Any thoughts or advice I would appreciate it.

Mike
  • travis2k4
    travis2k4
    4 Posts

    Re: Best practice for eliminating data based on user provided input thru webapp

    ‏2012-08-26T20:58:44Z  
    I've set up something similar to allow users to alter the behaviour of a job during run time. I have a database which a REST API interacts with. Users have a web page / javascript client which allows them to add / remove keywords to filter on. As well as updating the database with the changes to the list of keywords, the REST API connects to a TCPSource operator in Streams and forwards on the user's request. This TCPSource is connected to a DynamicFilter operator which keeps the current list of keywords to filter on in memory. This means that we don't need to keep querying the database for every single tuple. To keep everything in sync, I also use a slightly modified InetSource operator which connects to the REST API when the job first starts up and asks for the current full list of keywords it should be filtering for.

    HTH
  • oakstream
    oakstream
    9 Posts

    Re: Best practice for eliminating data based on user provided input thru webapp

    ‏2012-08-28T15:17:02Z  
    • travis2k4
    • ‏2012-08-26T20:58:44Z
    I've set up something similar to allow users to alter the behaviour of a job during run time. I have a database which a REST API interacts with. Users have a web page / javascript client which allows them to add / remove keywords to filter on. As well as updating the database with the changes to the list of keywords, the REST API connects to a TCPSource operator in Streams and forwards on the user's request.

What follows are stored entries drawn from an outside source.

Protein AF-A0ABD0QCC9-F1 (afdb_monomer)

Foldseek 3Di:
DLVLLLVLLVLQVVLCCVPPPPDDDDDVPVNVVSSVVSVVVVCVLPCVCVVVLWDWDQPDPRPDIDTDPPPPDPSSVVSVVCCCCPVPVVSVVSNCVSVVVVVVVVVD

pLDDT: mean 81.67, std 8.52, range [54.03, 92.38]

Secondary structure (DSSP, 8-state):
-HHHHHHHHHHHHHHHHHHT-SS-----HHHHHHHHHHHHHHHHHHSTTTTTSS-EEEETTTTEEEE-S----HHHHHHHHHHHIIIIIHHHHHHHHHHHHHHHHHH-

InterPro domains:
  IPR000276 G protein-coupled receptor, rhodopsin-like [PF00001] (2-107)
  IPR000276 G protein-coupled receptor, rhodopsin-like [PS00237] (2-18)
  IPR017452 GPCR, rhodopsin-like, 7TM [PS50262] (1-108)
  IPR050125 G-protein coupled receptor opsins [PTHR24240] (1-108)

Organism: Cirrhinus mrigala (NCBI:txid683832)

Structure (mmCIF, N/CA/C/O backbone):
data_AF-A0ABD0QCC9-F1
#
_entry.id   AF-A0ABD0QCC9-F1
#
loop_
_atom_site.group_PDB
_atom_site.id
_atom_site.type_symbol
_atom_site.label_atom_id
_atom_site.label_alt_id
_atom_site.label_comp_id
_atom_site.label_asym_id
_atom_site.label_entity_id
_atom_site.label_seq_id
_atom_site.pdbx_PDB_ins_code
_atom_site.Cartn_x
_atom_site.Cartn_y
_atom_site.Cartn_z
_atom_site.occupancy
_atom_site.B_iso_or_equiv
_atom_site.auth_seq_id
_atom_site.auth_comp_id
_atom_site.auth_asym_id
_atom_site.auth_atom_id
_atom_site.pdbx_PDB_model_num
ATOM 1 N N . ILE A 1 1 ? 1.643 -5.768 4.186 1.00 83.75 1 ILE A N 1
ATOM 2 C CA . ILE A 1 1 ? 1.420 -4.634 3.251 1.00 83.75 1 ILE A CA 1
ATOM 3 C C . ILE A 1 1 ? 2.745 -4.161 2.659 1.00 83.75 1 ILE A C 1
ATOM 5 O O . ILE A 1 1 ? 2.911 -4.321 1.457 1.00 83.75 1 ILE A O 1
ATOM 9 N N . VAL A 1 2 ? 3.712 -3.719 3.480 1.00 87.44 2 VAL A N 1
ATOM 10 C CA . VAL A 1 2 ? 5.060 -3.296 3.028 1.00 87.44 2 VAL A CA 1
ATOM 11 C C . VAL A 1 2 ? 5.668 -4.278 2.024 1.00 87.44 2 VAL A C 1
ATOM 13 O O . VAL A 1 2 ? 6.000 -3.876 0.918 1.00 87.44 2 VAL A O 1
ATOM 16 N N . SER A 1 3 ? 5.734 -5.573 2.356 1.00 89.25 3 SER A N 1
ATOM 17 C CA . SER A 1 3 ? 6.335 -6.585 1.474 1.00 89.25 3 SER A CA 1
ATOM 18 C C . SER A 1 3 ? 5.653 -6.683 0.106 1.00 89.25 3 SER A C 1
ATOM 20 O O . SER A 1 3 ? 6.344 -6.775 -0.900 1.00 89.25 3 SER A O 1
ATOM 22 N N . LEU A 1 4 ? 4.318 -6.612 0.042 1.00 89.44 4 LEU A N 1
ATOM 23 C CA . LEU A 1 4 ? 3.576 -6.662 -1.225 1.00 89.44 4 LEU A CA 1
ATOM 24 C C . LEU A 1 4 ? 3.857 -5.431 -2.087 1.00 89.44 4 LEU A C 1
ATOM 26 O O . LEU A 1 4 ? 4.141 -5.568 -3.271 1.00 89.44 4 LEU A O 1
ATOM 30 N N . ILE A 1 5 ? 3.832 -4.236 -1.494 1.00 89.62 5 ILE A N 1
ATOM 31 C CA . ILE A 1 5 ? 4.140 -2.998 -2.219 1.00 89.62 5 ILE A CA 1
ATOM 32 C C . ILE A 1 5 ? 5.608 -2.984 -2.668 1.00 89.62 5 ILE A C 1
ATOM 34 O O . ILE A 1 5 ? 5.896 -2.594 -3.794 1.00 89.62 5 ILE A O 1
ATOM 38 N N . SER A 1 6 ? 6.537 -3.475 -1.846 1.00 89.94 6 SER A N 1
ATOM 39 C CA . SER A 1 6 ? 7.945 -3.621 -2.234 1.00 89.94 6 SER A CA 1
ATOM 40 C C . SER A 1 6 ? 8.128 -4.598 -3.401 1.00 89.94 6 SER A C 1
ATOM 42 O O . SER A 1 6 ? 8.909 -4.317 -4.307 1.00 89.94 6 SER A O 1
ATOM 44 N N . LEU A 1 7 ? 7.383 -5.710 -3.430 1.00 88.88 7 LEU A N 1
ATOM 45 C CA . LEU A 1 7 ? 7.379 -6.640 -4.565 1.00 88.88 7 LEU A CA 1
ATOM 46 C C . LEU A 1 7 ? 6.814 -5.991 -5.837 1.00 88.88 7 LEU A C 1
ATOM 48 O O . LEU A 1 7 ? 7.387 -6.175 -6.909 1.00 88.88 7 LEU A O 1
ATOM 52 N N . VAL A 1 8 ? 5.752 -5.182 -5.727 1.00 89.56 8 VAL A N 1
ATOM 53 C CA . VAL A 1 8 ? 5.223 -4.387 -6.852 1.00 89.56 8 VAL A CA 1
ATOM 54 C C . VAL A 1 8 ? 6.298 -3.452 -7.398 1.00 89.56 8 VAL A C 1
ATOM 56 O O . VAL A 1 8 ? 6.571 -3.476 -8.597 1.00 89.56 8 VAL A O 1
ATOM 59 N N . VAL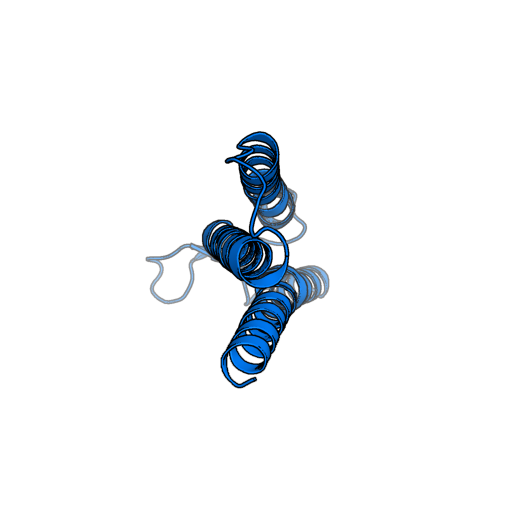 A 1 9 ? 6.943 -2.670 -6.529 1.00 87.94 9 VAL A N 1
ATOM 60 C CA . VAL A 1 9 ? 8.017 -1.739 -6.909 1.00 87.94 9 VAL A CA 1
ATOM 61 C C . VAL A 1 9 ? 9.154 -2.479 -7.610 1.00 87.94 9 VAL A C 1
ATOM 63 O O . VAL A 1 9 ? 9.595 -2.045 -8.671 1.00 87.94 9 VAL A O 1
ATOM 66 N N . LEU A 1 10 ? 9.575 -3.628 -7.075 1.00 87.44 10 LEU A N 1
ATOM 67 C CA . LEU A 1 10 ? 10.607 -4.460 -7.690 1.00 87.44 10 LEU A CA 1
ATOM 68 C C . LEU A 1 10 ? 10.175 -4.973 -9.073 1.00 87.44 10 LEU A C 1
ATOM 70 O O . LEU A 1 10 ? 10.951 -4.909 -10.024 1.00 87.44 10 LEU A O 1
ATOM 74 N N . SER A 1 11 ? 8.940 -5.464 -9.211 1.00 86.44 11 SER A N 1
ATOM 75 C CA . SER A 1 11 ? 8.418 -5.957 -10.493 1.00 86.44 11 SER A CA 1
ATOM 76 C C . SER A 1 11 ? 8.357 -4.852 -11.554 1.00 86.44 11 SER A C 1
ATOM 78 O O . SER A 1 11 ? 8.731 -5.077 -12.707 1.00 86.44 11 SER A O 1
ATOM 80 N N . TYR A 1 12 ? 7.967 -3.640 -11.151 1.00 84.88 12 TYR A N 1
ATOM 81 C CA . TYR A 1 12 ? 7.904 -2.470 -12.018 1.00 84.88 12 TYR A CA 1
ATOM 82 C C . TYR A 1 12 ? 9.295 -2.004 -12.453 1.00 84.88 12 TYR A C 1
ATOM 84 O O . TYR A 1 12 ? 9.512 -1.725 -13.632 1.00 84.88 12 TYR A O 1
ATOM 92 N N . ASP A 1 13 ? 10.249 -1.956 -11.524 1.00 85.06 13 ASP A N 1
ATOM 93 C CA . ASP A 1 13 ? 11.630 -1.569 -11.811 1.00 85.06 13 ASP A CA 1
ATOM 94 C C . ASP A 1 13 ? 12.287 -2.529 -12.815 1.00 85.06 13 ASP A C 1
ATOM 96 O O . ASP A 1 13 ? 12.855 -2.094 -13.823 1.00 85.06 13 ASP A O 1
ATOM 100 N N . ARG A 1 14 ? 12.098 -3.846 -12.624 1.00 83.88 14 ARG A N 1
ATOM 101 C CA . ARG A 1 14 ? 12.568 -4.857 -13.584 1.00 83.88 14 ARG A CA 1
ATOM 102 C C . ARG A 1 14 ? 11.899 -4.706 -14.945 1.00 83.88 14 ARG A C 1
ATOM 104 O O . ARG A 1 14 ? 12.590 -4.769 -15.957 1.00 83.88 14 ARG A O 1
ATOM 111 N N . TYR A 1 15 ? 10.587 -4.475 -14.987 1.00 83.50 15 TYR A N 1
ATOM 112 C CA . TYR A 1 15 ? 9.876 -4.232 -16.243 1.00 83.50 15 TYR A CA 1
ATOM 113 C C . TYR A 1 15 ? 10.425 -2.999 -16.978 1.00 83.50 15 TYR A C 1
ATOM 115 O O . TYR A 1 15 ? 10.770 -3.092 -18.156 1.00 83.50 15 TYR A O 1
ATOM 123 N N . SER A 1 16 ? 10.560 -1.866 -16.286 1.00 80.06 16 SER A N 1
ATOM 124 C CA . SER A 1 16 ? 11.046 -0.599 -16.847 1.00 80.06 16 SER A CA 1
ATOM 125 C C . SER A 1 16 ? 12.485 -0.710 -17.362 1.00 80.06 16 SER A C 1
ATOM 127 O O . SER A 1 16 ? 12.797 -0.227 -18.452 1.00 80.06 16 SER A O 1
ATOM 129 N N . THR A 1 17 ? 13.357 -1.385 -16.613 1.00 81.81 17 THR A N 1
ATOM 130 C CA . THR A 1 17 ? 14.751 -1.616 -17.017 1.00 81.81 17 THR A CA 1
ATOM 131 C C . THR A 1 17 ? 14.834 -2.495 -18.265 1.00 81.81 17 THR A C 1
ATOM 133 O O . THR A 1 17 ? 15.572 -2.174 -19.190 1.00 81.81 17 THR A O 1
ATOM 136 N N . LEU A 1 18 ? 14.039 -3.568 -18.336 1.00 78.25 18 LEU A N 1
ATOM 137 C CA . LEU A 1 18 ? 14.089 -4.523 -19.448 1.00 78.25 18 LEU A CA 1
ATOM 138 C C . LEU A 1 18 ? 13.417 -4.016 -20.733 1.00 78.25 18 LEU A C 1
ATOM 140 O O . LEU A 1 18 ? 13.849 -4.391 -21.818 1.00 78.25 18 LEU A O 1
ATOM 144 N N . THR A 1 19 ? 12.371 -3.188 -20.634 1.00 75.44 19 THR A N 1
ATOM 145 C CA . THR A 1 19 ? 11.579 -2.761 -21.808 1.00 75.44 19 THR A CA 1
ATOM 146 C C . THR A 1 19 ? 11.834 -1.327 -22.266 1.00 75.44 19 THR A C 1
ATOM 148 O O . THR A 1 19 ? 11.657 -1.039 -23.446 1.00 75.44 19 THR A O 1
ATOM 151 N N . VAL A 1 20 ? 12.231 -0.415 -21.371 1.00 68.38 20 VAL A N 1
ATOM 152 C CA . VAL A 1 20 ? 12.285 1.031 -21.673 1.00 68.38 20 VAL A CA 1
ATOM 153 C C . VAL A 1 20 ? 13.701 1.596 -21.583 1.00 68.38 20 VAL A C 1
ATOM 155 O O . VAL A 1 20 ? 14.085 2.434 -22.399 1.00 68.38 20 VAL A O 1
ATOM 158 N N . TYR A 1 21 ? 14.498 1.162 -20.607 1.00 65.75 21 TYR A N 1
A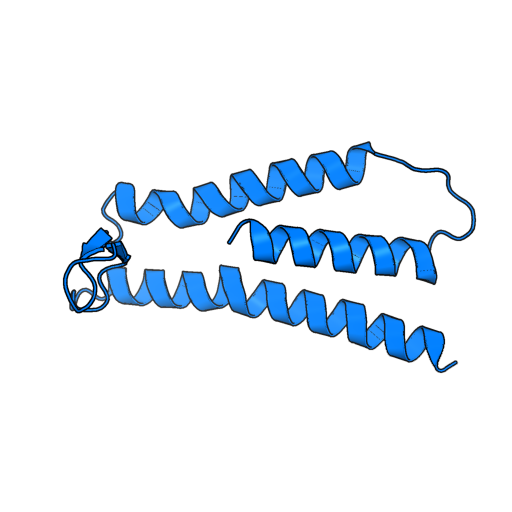TOM 159 C CA . TYR A 1 21 ? 15.809 1.753 -20.339 1.00 65.75 21 TYR A CA 1
ATOM 160 C C . TYR A 1 21 ? 16.957 0.814 -20.714 1.00 65.75 21 TYR A C 1
ATOM 162 O O . TYR A 1 21 ? 17.642 0.284 -19.851 1.00 65.75 21 TYR A O 1
ATOM 170 N N . HIS A 1 22 ? 17.236 0.687 -22.014 1.00 60.72 22 HIS A N 1
ATOM 171 C CA . HIS A 1 22 ? 18.429 -0.031 -22.488 1.00 60.72 22 HIS A CA 1
ATOM 172 C C . HIS A 1 22 ? 19.748 0.740 -22.230 1.00 60.72 22 HIS A C 1
ATOM 174 O O . HIS A 1 22 ? 20.810 0.136 -22.217 1.00 60.72 22 HIS A O 1
ATOM 180 N N . ASN A 1 23 ? 1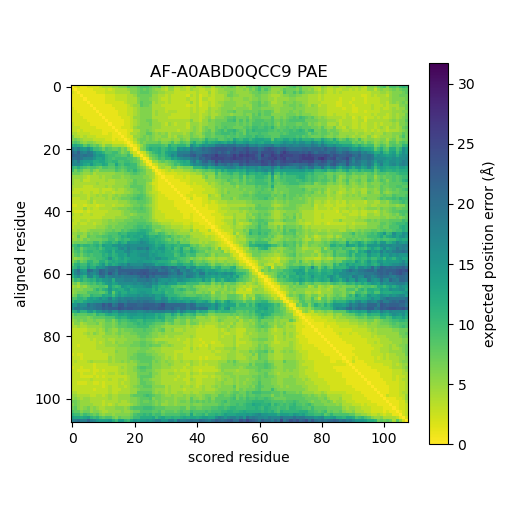9.701 2.068 -22.009 1.00 57.06 23 ASN A N 1
ATOM 181 C CA . ASN A 1 23 ? 20.892 2.943 -22.064 1.00 57.06 23 ASN A CA 1
ATOM 182 C C . ASN A 1 23 ? 21.013 4.017 -20.953 1.00 57.06 23 ASN A C 1
ATOM 184 O O . ASN A 1 23 ? 21.801 4.950 -21.096 1.00 57.06 23 ASN A O 1
ATOM 188 N N . ARG A 1 24 ? 20.248 3.954 -19.849 1.00 61.12 24 ARG A N 1
ATO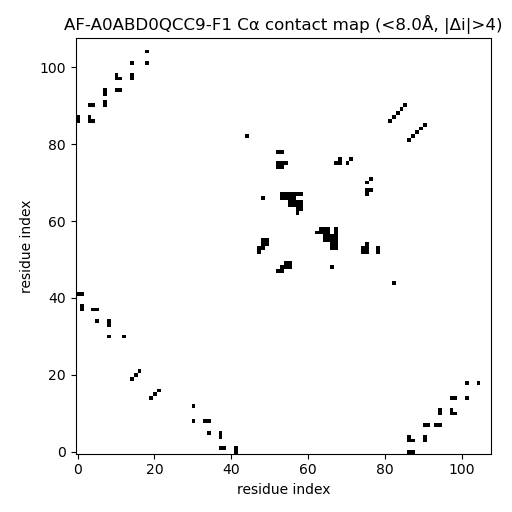M 189 C CA . ARG A 1 24 ? 20.435 4.884 -18.709 1.00 61.12 24 ARG A CA 1
ATOM 190 C C . ARG A 1 24 ? 21.058 4.163 -17.514 1.00 61.12 24 ARG A C 1
ATOM 192 O O . ARG A 1 24 ? 20.574 3.112 -17.118 1.00 61.12 24 ARG A O 1
ATOM 199 N N . GLY A 1 25 ? 22.120 4.750 -16.955 1.00 63.81 25 GLY A N 1
ATOM 200 C CA . GLY A 1 25 ? 22.797 4.247 -15.757 1.00 63.81 25 GLY A CA 1
ATOM 201 C C . GLY A 1 25 ? 21.892 4.219 -14.514 1.00 63.81 25 GLY A C 1
ATOM 202 O O . GLY A 1 25 ? 20.810 4.812 -14.528 1.00 63.81 25 GLY A O 1
ATOM 203 N N . PRO A 1 26 ? 22.320 3.534 -13.440 1.00 62.59 26 PRO A N 1
ATOM 204 C CA . PRO A 1 26 ? 21.490 3.294 -12.262 1.00 62.59 26 PRO A CA 1
ATOM 205 C C . PRO A 1 26 ? 21.153 4.602 -11.527 1.00 62.59 26 PRO A C 1
ATOM 207 O O . PRO A 1 26 ? 22.029 5.246 -10.951 1.00 62.59 26 PRO A O 1
ATOM 210 N N . ASP A 1 27 ? 19.873 4.990 -11.533 1.00 74.50 27 ASP A N 1
ATOM 211 C CA . ASP A 1 27 ? 19.342 6.115 -10.754 1.00 74.50 27 ASP A CA 1
ATOM 212 C C . ASP A 1 27 ? 18.648 5.592 -9.490 1.00 74.50 27 ASP A C 1
ATOM 214 O O . ASP A 1 27 ? 17.526 5.086 -9.526 1.00 74.50 27 ASP A O 1
ATOM 218 N N . TYR A 1 28 ? 19.324 5.727 -8.350 1.00 75.31 28 TYR A N 1
ATOM 219 C CA . TYR A 1 28 ? 18.851 5.226 -7.058 1.00 75.31 28 TYR A CA 1
ATOM 220 C C . TYR A 1 28 ? 17.774 6.106 -6.405 1.00 75.31 28 TYR A C 1
ATOM 222 O O . TYR A 1 28 ? 17.157 5.694 -5.421 1.00 75.31 28 TYR A O 1
ATOM 230 N N . ARG A 1 29 ? 17.500 7.311 -6.927 1.00 82.06 29 ARG A N 1
ATOM 231 C CA . ARG A 1 29 ? 16.541 8.238 -6.297 1.00 82.06 29 ARG A CA 1
ATOM 232 C C . ARG A 1 29 ? 15.109 7.718 -6.395 1.00 82.06 29 ARG A C 1
ATOM 234 O O . ARG A 1 29 ? 14.344 7.833 -5.441 1.00 82.06 29 ARG A O 1
ATOM 241 N N . LYS A 1 30 ? 14.754 7.117 -7.533 1.00 81.38 30 LYS A N 1
ATOM 242 C CA . LYS A 1 30 ? 13.419 6.553 -7.775 1.00 81.38 30 LYS A CA 1
ATOM 243 C C . LYS A 1 30 ? 13.096 5.352 -6.877 1.00 81.38 30 LYS A C 1
ATOM 245 O O . LYS A 1 30 ? 12.057 5.410 -6.218 1.00 81.38 30 LYS A O 1
ATOM 250 N N . PRO A 1 31 ? 13.945 4.309 -6.778 1.00 82.56 31 PRO A N 1
ATOM 251 C CA . PRO A 1 31 ? 13.681 3.197 -5.870 1.00 82.56 31 PRO A CA 1
ATOM 252 C C . PRO A 1 31 ? 13.693 3.634 -4.401 1.00 82.56 31 PRO A C 1
ATOM 254 O O . PRO A 1 31 ? 12.862 3.161 -3.633 1.00 82.56 31 PRO A O 1
ATOM 257 N N . LEU A 1 32 ? 14.541 4.594 -4.007 1.00 85.00 32 LEU A N 1
ATOM 258 C CA . LEU A 1 32 ? 14.542 5.121 -2.638 1.00 85.00 32 LEU A CA 1
ATOM 259 C C . LEU A 1 32 ? 13.215 5.812 -2.277 1.00 85.00 32 LEU A C 1
ATOM 261 O O . LEU A 1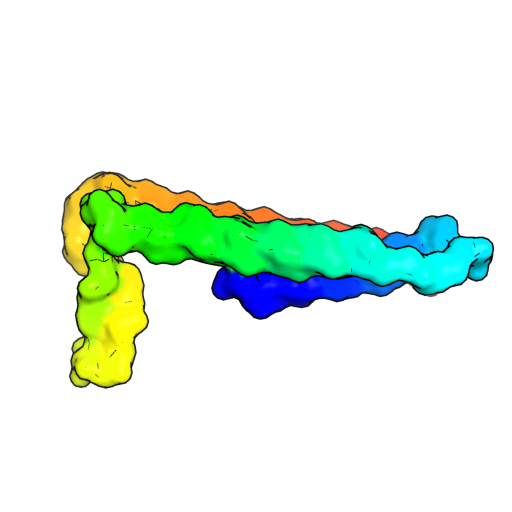 32 ? 12.651 5.547 -1.216 1.00 85.00 32 LEU A O 1
ATOM 265 N N . LEU A 1 33 ? 12.684 6.651 -3.174 1.00 87.44 33 LEU A N 1
ATOM 266 C CA . LEU A 1 33 ? 11.366 7.272 -2.999 1.00 87.44 33 LEU A CA 1
ATOM 267 C C . LEU A 1 33 ? 10.241 6.231 -2.980 1.00 87.44 33 LEU A C 1
ATOM 269 O O . LEU A 1 33 ? 9.311 6.355 -2.188 1.00 87.44 33 LEU A O 1
ATOM 273 N N . ALA A 1 34 ? 10.333 5.193 -3.813 1.00 85.50 34 ALA A N 1
ATOM 274 C CA . ALA A 1 34 ? 9.345 4.121 -3.857 1.00 85.50 34 ALA A CA 1
ATOM 275 C C . ALA A 1 34 ? 9.325 3.294 -2.559 1.00 85.50 34 ALA A C 1
ATOM 277 O O . ALA A 1 34 ? 8.250 2.971 -2.056 1.00 85.50 34 ALA A O 1
ATOM 278 N N . VAL A 1 35 ? 10.496 3.010 -1.976 1.00 87.81 35 VAL A N 1
ATOM 279 C CA . VAL A 1 35 ? 10.603 2.373 -0.656 1.00 87.81 35 VAL A CA 1
ATOM 280 C C . VAL A 1 35 ? 10.028 3.294 0.418 1.00 87.81 35 VAL A C 1
ATOM 282 O O . VAL A 1 35 ? 9.154 2.873 1.164 1.00 87.81 35 VAL A O 1
ATOM 285 N N . GLY A 1 36 ? 10.428 4.568 0.470 1.00 88.56 36 GLY A N 1
ATOM 286 C CA . GLY A 1 36 ? 9.852 5.525 1.425 1.00 88.56 36 GLY A CA 1
ATOM 287 C C . GLY A 1 36 ? 8.321 5.613 1.328 1.00 88.56 36 GLY A C 1
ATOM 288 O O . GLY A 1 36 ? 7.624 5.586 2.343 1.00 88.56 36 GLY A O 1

This TCPSource is connected to a DynamicFilter operator which keeps the current list of keywords to filter on in memory. This means that we don't need to keep querying the database for every single tuple. To keep everything in sync, I also use a slightly modified InetSource operator which connects to the REST API when the job first starts up and asks for the current full list of keywords it should be filtering for.

    HTH
    Hi Travis,
    Thanks alot, This definately helps. I've been able to try most of what you have suggested and it works great. I just had a question about the InetSource. Is this the operator you would use to connect to a rest service? Are you just connecting once with the INETSource upon job startup to get the keywords? Or do you periodically go back and check. Doesn't look like I need to do this if I'm writing the keywords to the TCPSource.
    Another thing I'm doing is inserting records into a database. My database is Postgresql which doesn't look like is supported at least thru their already developed operators so I have to go thru a rest service to update the data. Just wondering if the INET operator is what I would use for rest connection thru streams or if there is another one that should be used. (and whether you know of any examples of doing this)

    Thanks again for your help. This is definately helpful.
  • travis2k4
    travis2k4
    4 Posts

    Re: Best practice for eliminating data based on user provided input thru webapp

    ‏2012-08-28T23:33:21Z  
    • oakstream
    • ‏2012-08-28T15:17:02Z
    Hi Travis,
    Thanks alot, This definately helps. I've been able to try most of what you have suggested and it works great. I just had a question about the InetSource. Is this the operator you would use to connect to a rest service? Are you just connecting once with the INETSource upon job startup to get the keywords? Or do you periodically go back and check. Doesn't look like I need to do this if I'm writing the keywords to the TCPSource.
    Another thing I'm doing is inserting records into a database. My database is Postgresql which doesn't look like is supported at least thru their already developed operators so I have to go thru a rest service to update the data. Just wondering if the INET operator is what I would use for rest connection thru streams or if there is another one that should be used. (and whether you know of any examples of doing this)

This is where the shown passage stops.